'''
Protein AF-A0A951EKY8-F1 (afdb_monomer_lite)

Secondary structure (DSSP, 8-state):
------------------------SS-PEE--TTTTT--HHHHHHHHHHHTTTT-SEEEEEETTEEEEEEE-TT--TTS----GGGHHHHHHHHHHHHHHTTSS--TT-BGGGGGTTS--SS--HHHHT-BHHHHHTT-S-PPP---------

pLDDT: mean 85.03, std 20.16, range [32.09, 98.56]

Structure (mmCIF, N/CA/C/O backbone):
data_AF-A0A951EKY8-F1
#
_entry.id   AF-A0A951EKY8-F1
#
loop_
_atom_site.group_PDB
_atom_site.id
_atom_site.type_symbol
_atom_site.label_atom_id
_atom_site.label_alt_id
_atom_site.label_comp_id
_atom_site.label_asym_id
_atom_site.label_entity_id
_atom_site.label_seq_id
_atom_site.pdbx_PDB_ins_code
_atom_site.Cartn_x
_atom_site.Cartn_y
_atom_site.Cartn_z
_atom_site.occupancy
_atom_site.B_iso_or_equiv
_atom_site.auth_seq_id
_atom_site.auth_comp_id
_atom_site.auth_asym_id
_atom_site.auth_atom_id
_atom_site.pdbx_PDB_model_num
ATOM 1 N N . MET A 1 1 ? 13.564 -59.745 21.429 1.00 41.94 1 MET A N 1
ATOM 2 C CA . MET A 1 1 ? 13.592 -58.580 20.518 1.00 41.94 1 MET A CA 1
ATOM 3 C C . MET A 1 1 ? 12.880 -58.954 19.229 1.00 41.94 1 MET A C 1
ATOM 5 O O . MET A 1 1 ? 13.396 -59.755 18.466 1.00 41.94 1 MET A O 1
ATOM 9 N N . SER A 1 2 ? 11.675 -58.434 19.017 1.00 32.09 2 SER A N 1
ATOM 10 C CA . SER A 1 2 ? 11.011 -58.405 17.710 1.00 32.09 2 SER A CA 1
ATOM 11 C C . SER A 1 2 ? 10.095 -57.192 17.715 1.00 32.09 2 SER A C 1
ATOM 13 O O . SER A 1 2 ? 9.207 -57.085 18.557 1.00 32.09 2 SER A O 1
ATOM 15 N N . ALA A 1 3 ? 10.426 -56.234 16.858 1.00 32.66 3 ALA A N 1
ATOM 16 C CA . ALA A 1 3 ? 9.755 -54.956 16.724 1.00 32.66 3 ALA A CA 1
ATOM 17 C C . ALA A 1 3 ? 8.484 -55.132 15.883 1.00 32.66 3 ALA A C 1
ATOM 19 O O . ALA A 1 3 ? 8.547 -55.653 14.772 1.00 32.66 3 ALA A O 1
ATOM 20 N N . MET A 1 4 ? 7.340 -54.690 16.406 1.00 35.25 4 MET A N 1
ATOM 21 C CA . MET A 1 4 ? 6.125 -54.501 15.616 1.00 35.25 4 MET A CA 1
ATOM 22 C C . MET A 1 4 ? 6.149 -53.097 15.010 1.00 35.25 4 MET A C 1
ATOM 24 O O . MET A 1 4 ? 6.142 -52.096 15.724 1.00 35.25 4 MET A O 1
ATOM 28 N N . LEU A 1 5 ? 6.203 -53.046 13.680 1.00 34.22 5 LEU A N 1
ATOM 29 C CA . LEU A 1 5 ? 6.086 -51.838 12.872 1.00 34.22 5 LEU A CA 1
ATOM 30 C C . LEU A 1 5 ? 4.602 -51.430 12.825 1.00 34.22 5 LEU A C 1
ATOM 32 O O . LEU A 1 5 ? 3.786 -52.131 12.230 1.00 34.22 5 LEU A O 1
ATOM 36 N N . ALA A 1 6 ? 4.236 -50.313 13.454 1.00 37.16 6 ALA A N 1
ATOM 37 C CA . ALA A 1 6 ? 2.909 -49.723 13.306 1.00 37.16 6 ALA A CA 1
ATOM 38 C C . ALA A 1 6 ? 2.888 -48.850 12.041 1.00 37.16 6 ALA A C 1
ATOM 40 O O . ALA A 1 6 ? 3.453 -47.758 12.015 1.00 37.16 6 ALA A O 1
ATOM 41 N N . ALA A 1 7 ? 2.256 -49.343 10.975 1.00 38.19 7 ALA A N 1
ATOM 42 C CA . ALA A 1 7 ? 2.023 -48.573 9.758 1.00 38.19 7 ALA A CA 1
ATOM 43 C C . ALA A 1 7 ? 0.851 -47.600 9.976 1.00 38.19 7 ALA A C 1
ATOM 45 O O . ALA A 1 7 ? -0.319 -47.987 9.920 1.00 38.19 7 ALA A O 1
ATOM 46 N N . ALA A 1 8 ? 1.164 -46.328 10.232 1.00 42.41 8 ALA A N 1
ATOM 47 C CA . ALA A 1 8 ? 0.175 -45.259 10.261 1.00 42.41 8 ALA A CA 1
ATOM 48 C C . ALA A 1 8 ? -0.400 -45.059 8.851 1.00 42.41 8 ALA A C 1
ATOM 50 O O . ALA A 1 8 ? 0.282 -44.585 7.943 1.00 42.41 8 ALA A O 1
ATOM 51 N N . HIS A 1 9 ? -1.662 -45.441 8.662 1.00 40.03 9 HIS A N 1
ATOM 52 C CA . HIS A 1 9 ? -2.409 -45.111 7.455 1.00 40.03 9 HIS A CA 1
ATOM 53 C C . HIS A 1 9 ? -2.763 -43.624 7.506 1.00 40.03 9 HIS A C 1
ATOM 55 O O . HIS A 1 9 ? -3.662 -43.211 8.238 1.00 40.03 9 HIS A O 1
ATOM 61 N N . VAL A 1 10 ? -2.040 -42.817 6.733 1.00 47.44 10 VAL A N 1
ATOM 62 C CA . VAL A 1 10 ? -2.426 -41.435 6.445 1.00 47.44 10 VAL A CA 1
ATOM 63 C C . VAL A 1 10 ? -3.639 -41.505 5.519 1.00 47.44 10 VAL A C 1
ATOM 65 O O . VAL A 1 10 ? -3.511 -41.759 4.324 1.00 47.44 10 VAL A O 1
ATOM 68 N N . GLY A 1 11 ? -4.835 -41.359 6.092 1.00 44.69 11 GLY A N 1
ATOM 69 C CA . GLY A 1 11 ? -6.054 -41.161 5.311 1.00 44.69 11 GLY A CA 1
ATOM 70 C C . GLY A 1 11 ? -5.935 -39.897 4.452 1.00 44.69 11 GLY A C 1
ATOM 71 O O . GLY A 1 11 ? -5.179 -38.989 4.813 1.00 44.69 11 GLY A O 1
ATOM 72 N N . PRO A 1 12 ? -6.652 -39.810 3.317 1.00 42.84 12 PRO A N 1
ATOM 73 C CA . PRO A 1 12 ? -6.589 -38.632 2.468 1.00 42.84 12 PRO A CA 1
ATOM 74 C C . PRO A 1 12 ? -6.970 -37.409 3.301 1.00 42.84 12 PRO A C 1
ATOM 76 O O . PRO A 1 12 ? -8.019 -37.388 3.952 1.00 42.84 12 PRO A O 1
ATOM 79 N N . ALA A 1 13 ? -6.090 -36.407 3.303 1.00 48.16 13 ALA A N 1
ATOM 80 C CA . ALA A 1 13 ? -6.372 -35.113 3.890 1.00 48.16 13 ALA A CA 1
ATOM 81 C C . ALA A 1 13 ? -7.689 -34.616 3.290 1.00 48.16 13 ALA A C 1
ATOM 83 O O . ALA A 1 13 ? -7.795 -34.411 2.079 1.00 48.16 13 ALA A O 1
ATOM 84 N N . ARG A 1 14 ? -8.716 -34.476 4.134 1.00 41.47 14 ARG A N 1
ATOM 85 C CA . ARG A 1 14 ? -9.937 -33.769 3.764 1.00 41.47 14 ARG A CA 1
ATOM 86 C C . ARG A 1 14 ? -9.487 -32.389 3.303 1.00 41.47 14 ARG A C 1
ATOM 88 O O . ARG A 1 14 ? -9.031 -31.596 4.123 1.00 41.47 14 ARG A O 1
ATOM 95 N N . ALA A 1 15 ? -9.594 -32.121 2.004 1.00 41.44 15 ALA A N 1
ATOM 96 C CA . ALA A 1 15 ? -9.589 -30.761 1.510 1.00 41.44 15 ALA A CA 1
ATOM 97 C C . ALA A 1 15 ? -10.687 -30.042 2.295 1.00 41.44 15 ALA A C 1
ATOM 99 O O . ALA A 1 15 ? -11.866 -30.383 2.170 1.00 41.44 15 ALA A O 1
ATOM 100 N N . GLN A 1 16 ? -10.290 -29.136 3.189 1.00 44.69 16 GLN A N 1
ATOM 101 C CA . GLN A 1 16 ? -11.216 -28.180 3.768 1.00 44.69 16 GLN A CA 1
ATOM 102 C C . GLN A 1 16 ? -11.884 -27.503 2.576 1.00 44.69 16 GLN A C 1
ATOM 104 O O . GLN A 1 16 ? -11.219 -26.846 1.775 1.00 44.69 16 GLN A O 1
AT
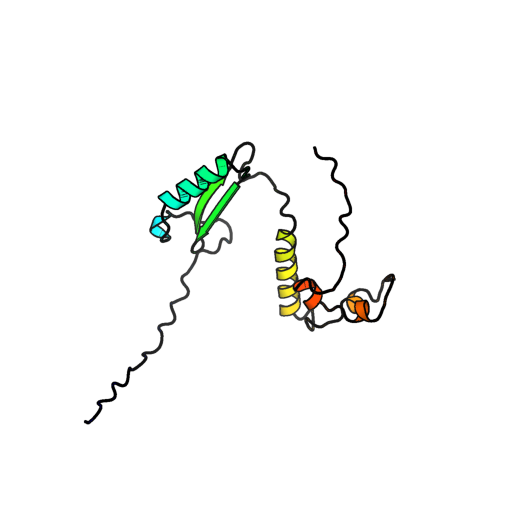OM 109 N N . THR A 1 17 ? -13.181 -27.765 2.409 1.00 43.06 17 THR A N 1
ATOM 110 C CA . THR A 1 17 ? -14.055 -26.994 1.531 1.00 43.06 17 THR A CA 1
ATOM 111 C C . THR A 1 17 ? -13.713 -25.538 1.758 1.00 43.06 17 THR A C 1
ATOM 113 O O . THR A 1 17 ? -13.765 -25.107 2.909 1.00 43.06 17 THR A O 1
ATOM 116 N N . ALA A 1 18 ? -13.293 -24.845 0.696 1.00 48.94 18 ALA A N 1
ATOM 117 C CA . ALA A 1 18 ? -13.015 -23.421 0.721 1.00 48.94 18 ALA A CA 1
ATOM 118 C C . ALA A 1 18 ? -14.198 -22.745 1.411 1.00 48.94 18 ALA A C 1
ATOM 120 O O . ALA A 1 18 ? -15.296 -22.685 0.854 1.00 48.94 18 ALA A O 1
ATOM 121 N N . ASP A 1 19 ? -13.989 -22.368 2.671 1.00 50.12 19 ASP A N 1
ATOM 122 C CA . ASP A 1 19 ? -14.980 -21.659 3.448 1.00 50.12 19 ASP A CA 1
ATOM 123 C C . ASP A 1 19 ? -15.334 -20.422 2.631 1.00 50.12 19 ASP A C 1
ATOM 125 O O . ASP A 1 19 ? -14.440 -19.747 2.103 1.00 50.12 19 ASP A O 1
ATOM 129 N N . GLN A 1 20 ? -16.631 -20.190 2.448 1.00 55.75 20 GLN A N 1
ATOM 130 C CA . GLN A 1 20 ? -17.171 -19.042 1.734 1.00 55.75 20 GLN A CA 1
ATOM 131 C C . GLN A 1 20 ? -16.903 -17.798 2.584 1.00 55.75 20 GLN A C 1
ATOM 133 O O . GLN A 1 20 ? -17.828 -17.174 3.099 1.00 55.75 20 GLN A O 1
ATOM 138 N N . SER A 1 21 ? -15.627 -17.455 2.785 1.00 56.38 21 SER A N 1
ATOM 139 C CA . SER A 1 21 ? -15.245 -16.189 3.377 1.00 56.38 21 SER A CA 1
ATOM 140 C C . SER A 1 21 ? -15.909 -15.127 2.509 1.00 56.38 21 SER A C 1
ATOM 142 O O . SER A 1 21 ? -15.647 -15.093 1.301 1.00 56.38 21 SER A O 1
ATOM 144 N N . PRO A 1 22 ? -16.818 -14.322 3.079 1.00 67.12 22 PRO A N 1
ATOM 145 C CA . PRO A 1 22 ? -17.482 -13.260 2.358 1.00 67.12 22 PRO A CA 1
ATOM 146 C C . PRO A 1 22 ? -16.401 -12.241 2.025 1.00 67.12 22 PRO A C 1
ATOM 148 O O . PRO A 1 22 ? -16.022 -11.411 2.843 1.00 67.12 22 PRO A O 1
ATOM 151 N N . TRP A 1 23 ? -15.821 -12.376 0.837 1.00 58.78 23 TRP A N 1
ATOM 152 C CA . TRP A 1 23 ? -14.910 -11.380 0.312 1.00 58.78 23 TRP A CA 1
ATOM 153 C C . TRP A 1 23 ? -15.731 -10.116 0.061 1.00 58.78 23 TRP A C 1
ATOM 155 O O . TRP A 1 23 ? -16.798 -10.199 -0.559 1.00 58.78 23 TRP A O 1
ATOM 165 N N . PRO A 1 24 ? -15.278 -8.950 0.535 1.00 62.19 24 PRO A N 1
ATOM 166 C CA . PRO A 1 24 ? -16.014 -7.712 0.352 1.00 62.19 24 PRO A CA 1
ATOM 167 C C . PRO A 1 24 ? -16.027 -7.376 -1.139 1.00 62.19 24 PRO A C 1
ATOM 169 O O . PRO A 1 24 ? -15.028 -6.970 -1.724 1.00 62.19 24 PRO A O 1
ATOM 172 N N . THR A 1 25 ? -17.171 -7.588 -1.779 1.00 70.88 25 THR A N 1
ATOM 173 C CA . THR A 1 25 ? -17.420 -7.101 -3.143 1.00 70.88 25 THR A CA 1
ATOM 174 C C . THR A 1 25 ? -18.167 -5.773 -3.119 1.00 70.88 25 THR A C 1
ATOM 176 O O . THR A 1 25 ? -17.973 -4.951 -4.008 1.00 70.88 25 THR A O 1
ATOM 179 N N . LYS A 1 26 ? -18.998 -5.542 -2.095 1.00 70.88 26 LYS A N 1
ATOM 180 C CA . LYS A 1 26 ? -19.759 -4.297 -1.906 1.00 70.88 26 LYS A CA 1
ATOM 181 C C . LYS A 1 26 ? -19.618 -3.729 -0.501 1.00 70.88 26 LYS A C 1
ATOM 183 O O . LYS A 1 26 ? -19.402 -2.535 -0.358 1.00 70.88 26 LYS A O 1
ATOM 188 N N . GLU A 1 27 ? -19.702 -4.585 0.512 1.00 81.62 27 GLU A N 1
ATOM 189 C CA . GLU A 1 27 ? -19.595 -4.202 1.918 1.00 81.62 27 GLU A CA 1
ATOM 190 C C . GLU A 1 27 ? -18.821 -5.268 2.690 1.00 81.62 27 GLU A C 1
ATOM 192 O O . GLU A 1 27 ? -18.762 -6.435 2.285 1.00 81.62 27 GLU A O 1
ATOM 197 N N . TRP A 1 28 ? -18.226 -4.853 3.804 1.00 88.44 28 TRP A N 1
ATOM 198 C CA . TRP A 1 28 ? -17.619 -5.759 4.763 1.00 88.44 28 TRP A CA 1
ATOM 199 C C . TRP A 1 28 ? -18.658 -6.212 5.782 1.00 88.44 28 TRP A C 1
ATOM 201 O O . TRP A 1 28 ? -19.403 -5.400 6.324 1.00 88.44 28 TRP A O 1
ATOM 211 N N . LEU A 1 29 ? -18.667 -7.507 6.093 1.00 92.25 29 LEU A N 1
ATOM 212 C CA . LEU A 1 29 ? -19.410 -8.003 7.246 1.00 92.25 29 LEU A CA 1
ATOM 213 C C . LEU A 1 29 ? -18.609 -7.762 8.527 1.00 92.25 29 LEU A C 1
ATOM 215 O O . LEU A 1 29 ? -17.379 -7.813 8.514 1.00 92.25 29 LEU A O 1
ATOM 219 N N . THR A 1 30 ? -19.305 -7.566 9.641 1.00 94.19 30 THR A N 1
ATOM 220 C CA . THR A 1 30 ? -18.710 -7.486 10.979 1.00 94.19 30 THR A CA 1
ATOM 221 C C . THR A 1 30 ? -18.943 -8.788 11.748 1.00 94.19 30 THR A C 1
ATOM 223 O O . THR A 1 30 ? -19.870 -9.545 11.455 1.00 94.19 30 THR A O 1
ATOM 226 N N . SER A 1 31 ? -18.076 -9.095 12.710 1.00 96.19 31 SER A N 1
ATOM 227 C CA . SER A 1 31 ? -18.260 -10.205 13.654 1.00 96.19 31 SER A CA 1
ATOM 228 C C . SER A 1 31 ? -17.522 -9.916 14.952 1.00 96.19 31 SER A C 1
ATOM 230 O O . SER A 1 31 ? -16.644 -9.054 15.004 1.00 96.19 31 SER A O 1
ATOM 232 N N . THR A 1 32 ? -17.904 -10.615 16.016 1.00 97.88 32 THR A N 1
ATOM 233 C CA . THR A 1 32 ? -17.238 -10.471 17.310 1.00 97.88 32 THR A CA 1
ATOM 234 C C . THR A 1 32 ? -15.820 -11.058 17.278 1.00 97.88 32 THR A C 1
ATOM 236 O O . THR A 1 32 ? -15.546 -11.985 16.505 1.00 97.88 32 THR A O 1
ATOM 239 N N . PRO A 1 33 ? -14.905 -10.563 18.132 1.00 98.25 33 PRO A N 1
ATOM 240 C CA . PRO A 1 33 ? -13.596 -11.179 18.324 1.00 98.25 33 PRO A CA 1
ATOM 241 C C . PRO A 1 33 ? -13.673 -12.684 18.574 1.00 98.25 33 PRO A C 1
ATOM 243 O O . PRO A 1 33 ? -12.987 -13.449 17.897 1.00 98.25 33 PRO A O 1
ATOM 246 N N . GLU A 1 34 ? -14.551 -13.120 19.473 1.00 98.50 34 GLU A N 1
ATOM 247 C CA . GLU A 1 34 ? -14.663 -14.506 19.920 1.00 98.50 34 GLU A CA 1
ATOM 248 C C . GLU A 1 34 ? -15.107 -15.449 18.794 1.00 98.50 34 GLU A C 1
ATOM 250 O O . GLU A 1 34 ? -14.520 -16.518 18.622 1.00 98.50 34 GLU A O 1
ATOM 255 N N . GLU A 1 35 ? -16.079 -15.040 17.974 1.00 97.62 35 GLU A N 1
ATOM 256 C CA . GLU A 1 35 ? -16.511 -15.796 16.786 1.00 97.62 35 GLU A CA 1
ATOM 257 C C . GLU A 1 35 ? -15.394 -15.940 15.753 1.00 97.62 35 GLU A C 1
ATOM 259 O O . GLU A 1 35 ? -15.322 -16.940 15.039 1.00 97.62 35 GLU A O 1
ATOM 264 N N . GLN A 1 36 ? -14.501 -14.953 15.686 1.00 97.00 36 GLN A N 1
ATOM 265 C CA . GLN A 1 36 ? -13.315 -15.013 14.846 1.00 97.00 36 GLN A CA 1
ATOM 266 C C . GLN A 1 36 ? -12.106 -15.599 15.574 1.00 97.00 36 GLN A C 1
ATOM 268 O O . GLN A 1 36 ? -11.016 -15.571 15.012 1.00 97.00 36 GLN A O 1
ATOM 273 N N . GLY A 1 37 ? -12.261 -16.154 16.782 1.00 97.62 37 GLY A N 1
ATOM 274 C CA . GLY A 1 37 ? -11.191 -16.781 17.561 1.00 97.62 37 GLY A CA 1
ATOM 275 C C . GLY A 1 37 ? -10.108 -15.802 18.023 1.00 97.62 37 GLY A C 1
ATOM 276 O O . GLY A 1 37 ? -8.923 -16.139 17.981 1.00 97.62 37 GLY A O 1
ATOM 277 N N . MET A 1 38 ? -10.496 -14.576 18.368 1.00 98.12 38 MET A N 1
ATOM 278 C CA . MET A 1 38 ? -9.640 -13.493 18.853 1.00 98.12 38 MET A CA 1
ATOM 279 C C . MET A 1 38 ? -10.060 -13.073 20.269 1.00 98.12 38 MET A C 1
ATOM 281 O O . MET A 1 38 ? -11.238 -13.097 20.607 1.00 98.12 38 MET A O 1
ATOM 285 N N . ASP A 1 39 ? -9.091 -12.677 21.096 1.00 98.38 39 ASP A N 1
ATOM 286 C CA . ASP A 1 39 ? -9.329 -12.174 22.456 1.00 98.38 39 ASP A CA 1
ATOM 287 C C . ASP A 1 39 ? -9.780 -10.703 22.410 1.00 98.38 39 ASP A C 1
ATOM 289 O O . ASP A 1 39 ? -8.990 -9.814 22.068 1.00 98.38 39 ASP A O 1
ATOM 293 N N . SER A 1 40 ? -11.037 -10.433 22.777 1.00 98.31 40 SER A N 1
ATOM 294 C CA . SER A 1 40 ? -11.578 -9.070 22.844 1.00 98.31 40 SER A CA 1
ATOM 295 C C . SER A 1 40 ? -10.815 -8.170 23.816 1.00 98.31 40 SER A C 1
ATOM 297 O O . SER A 1 40 ? -10.634 -6.985 23.531 1.00 98.31 40 SER A O 1
ATOM 299 N N . ALA A 1 41 ? -10.284 -8.704 24.920 1.00 98.56 41 ALA A N 1
ATOM 300 C CA . ALA A 1 41 ? -9.504 -7.918 25.868 1.00 98.56 41 ALA A CA 1
ATOM 301 C C . ALA A 1 41 ? -8.157 -7.488 25.267 1.00 98.56 41 ALA A C 1
ATOM 303 O O . ALA A 1 41 ? -7.680 -6.385 25.545 1.00 98.56 41 ALA A O 1
ATOM 304 N N . ALA A 1 42 ? -7.535 -8.325 24.433 1.00 98.31 42 ALA A N 1
ATOM 305 C CA . ALA A 1 42 ? -6.325 -7.955 23.701 1.00 98.31 42 ALA A CA 1
ATOM 306 C C . ALA A 1 42 ? -6.592 -6.863 22.661 1.00 98.31 42 ALA A C 1
ATOM 308 O O . ALA A 1 42 ? -5.829 -5.898 22.587 1.00 98.31 42 ALA A O 1
ATOM 309 N N . LEU A 1 43 ? -7.688 -6.977 21.909 1.00 98.38 43 LEU A N 1
ATOM 310 C CA . LEU A 1 43 ? -8.085 -5.962 20.931 1.00 98.38 43 LEU A CA 1
ATOM 311 C C . LEU A 1 43 ? -8.430 -4.633 21.609 1.00 98.38 43 LEU A C 1
ATOM 313 O O . LEU A 1 43 ? -7.968 -3.588 21.160 1.00 98.38 43 LEU A O 1
ATOM 317 N N . ALA A 1 44 ? -9.124 -4.661 22.748 1.00 98.12 44 ALA A N 1
ATOM 318 C CA . ALA A 1 44 ? -9.398 -3.463 23.538 1.00 98.12 44 ALA A CA 1
ATOM 319 C C . ALA A 1 44 ? -8.109 -2.774 24.025 1.00 98.12 44 ALA A C 1
ATOM 321 O O . ALA A 1 44 ? -8.003 -1.550 23.960 1.00 98.12 44 ALA A O 1
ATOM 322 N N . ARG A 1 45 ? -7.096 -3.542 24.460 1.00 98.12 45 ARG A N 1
'''
> [WHAT TO DO] Restate word for word the lines in the material above from the one with "ATOM 3 C C ." to the one with "ATOM 19 O O"; both of those lines count, and nothing else does.

> [EXERCISE RESPONSE]
ATOM 3 C C . MET A 1 1 ? 12.880 -58.954 19.229 1.00 41.94 1 MET A C 1
ATOM 5 O O . MET A 1 1 ? 13.396 -59.755 18.466 1.00 41.94 1 MET A O 1
ATOM 9 N N . SER A 1 2 ? 11.675 -58.434 19.017 1.00 32.09 2 SER A N 1
ATOM 10 C CA . SER A 1 2 ? 11.011 -58.405 17.710 1.00 32.09 2 SER A CA 1
ATOM 11 C C . SER A 1 2 ? 10.095 -57.192 17.715 1.00 32.09 2 SER A C 1
ATOM 13 O O . SER A 1 2 ? 9.207 -57.085 18.557 1.00 32.09 2 SER A O 1
ATOM 15 N N . ALA A 1 3 ? 10.426 -56.234 16.858 1.00 32.66 3 ALA A N 1
ATOM 16 C CA . ALA A 1 3 ? 9.755 -54.956 16.724 1.00 32.66 3 ALA A CA 1
ATOM 17 C C . ALA A 1 3 ? 8.484 -55.132 15.883 1.00 32.66 3 ALA A C 1
ATOM 19 O O . ALA A 1 3 ? 8.547 -55.653 14.772 1.00 32.66 3 ALA A O 1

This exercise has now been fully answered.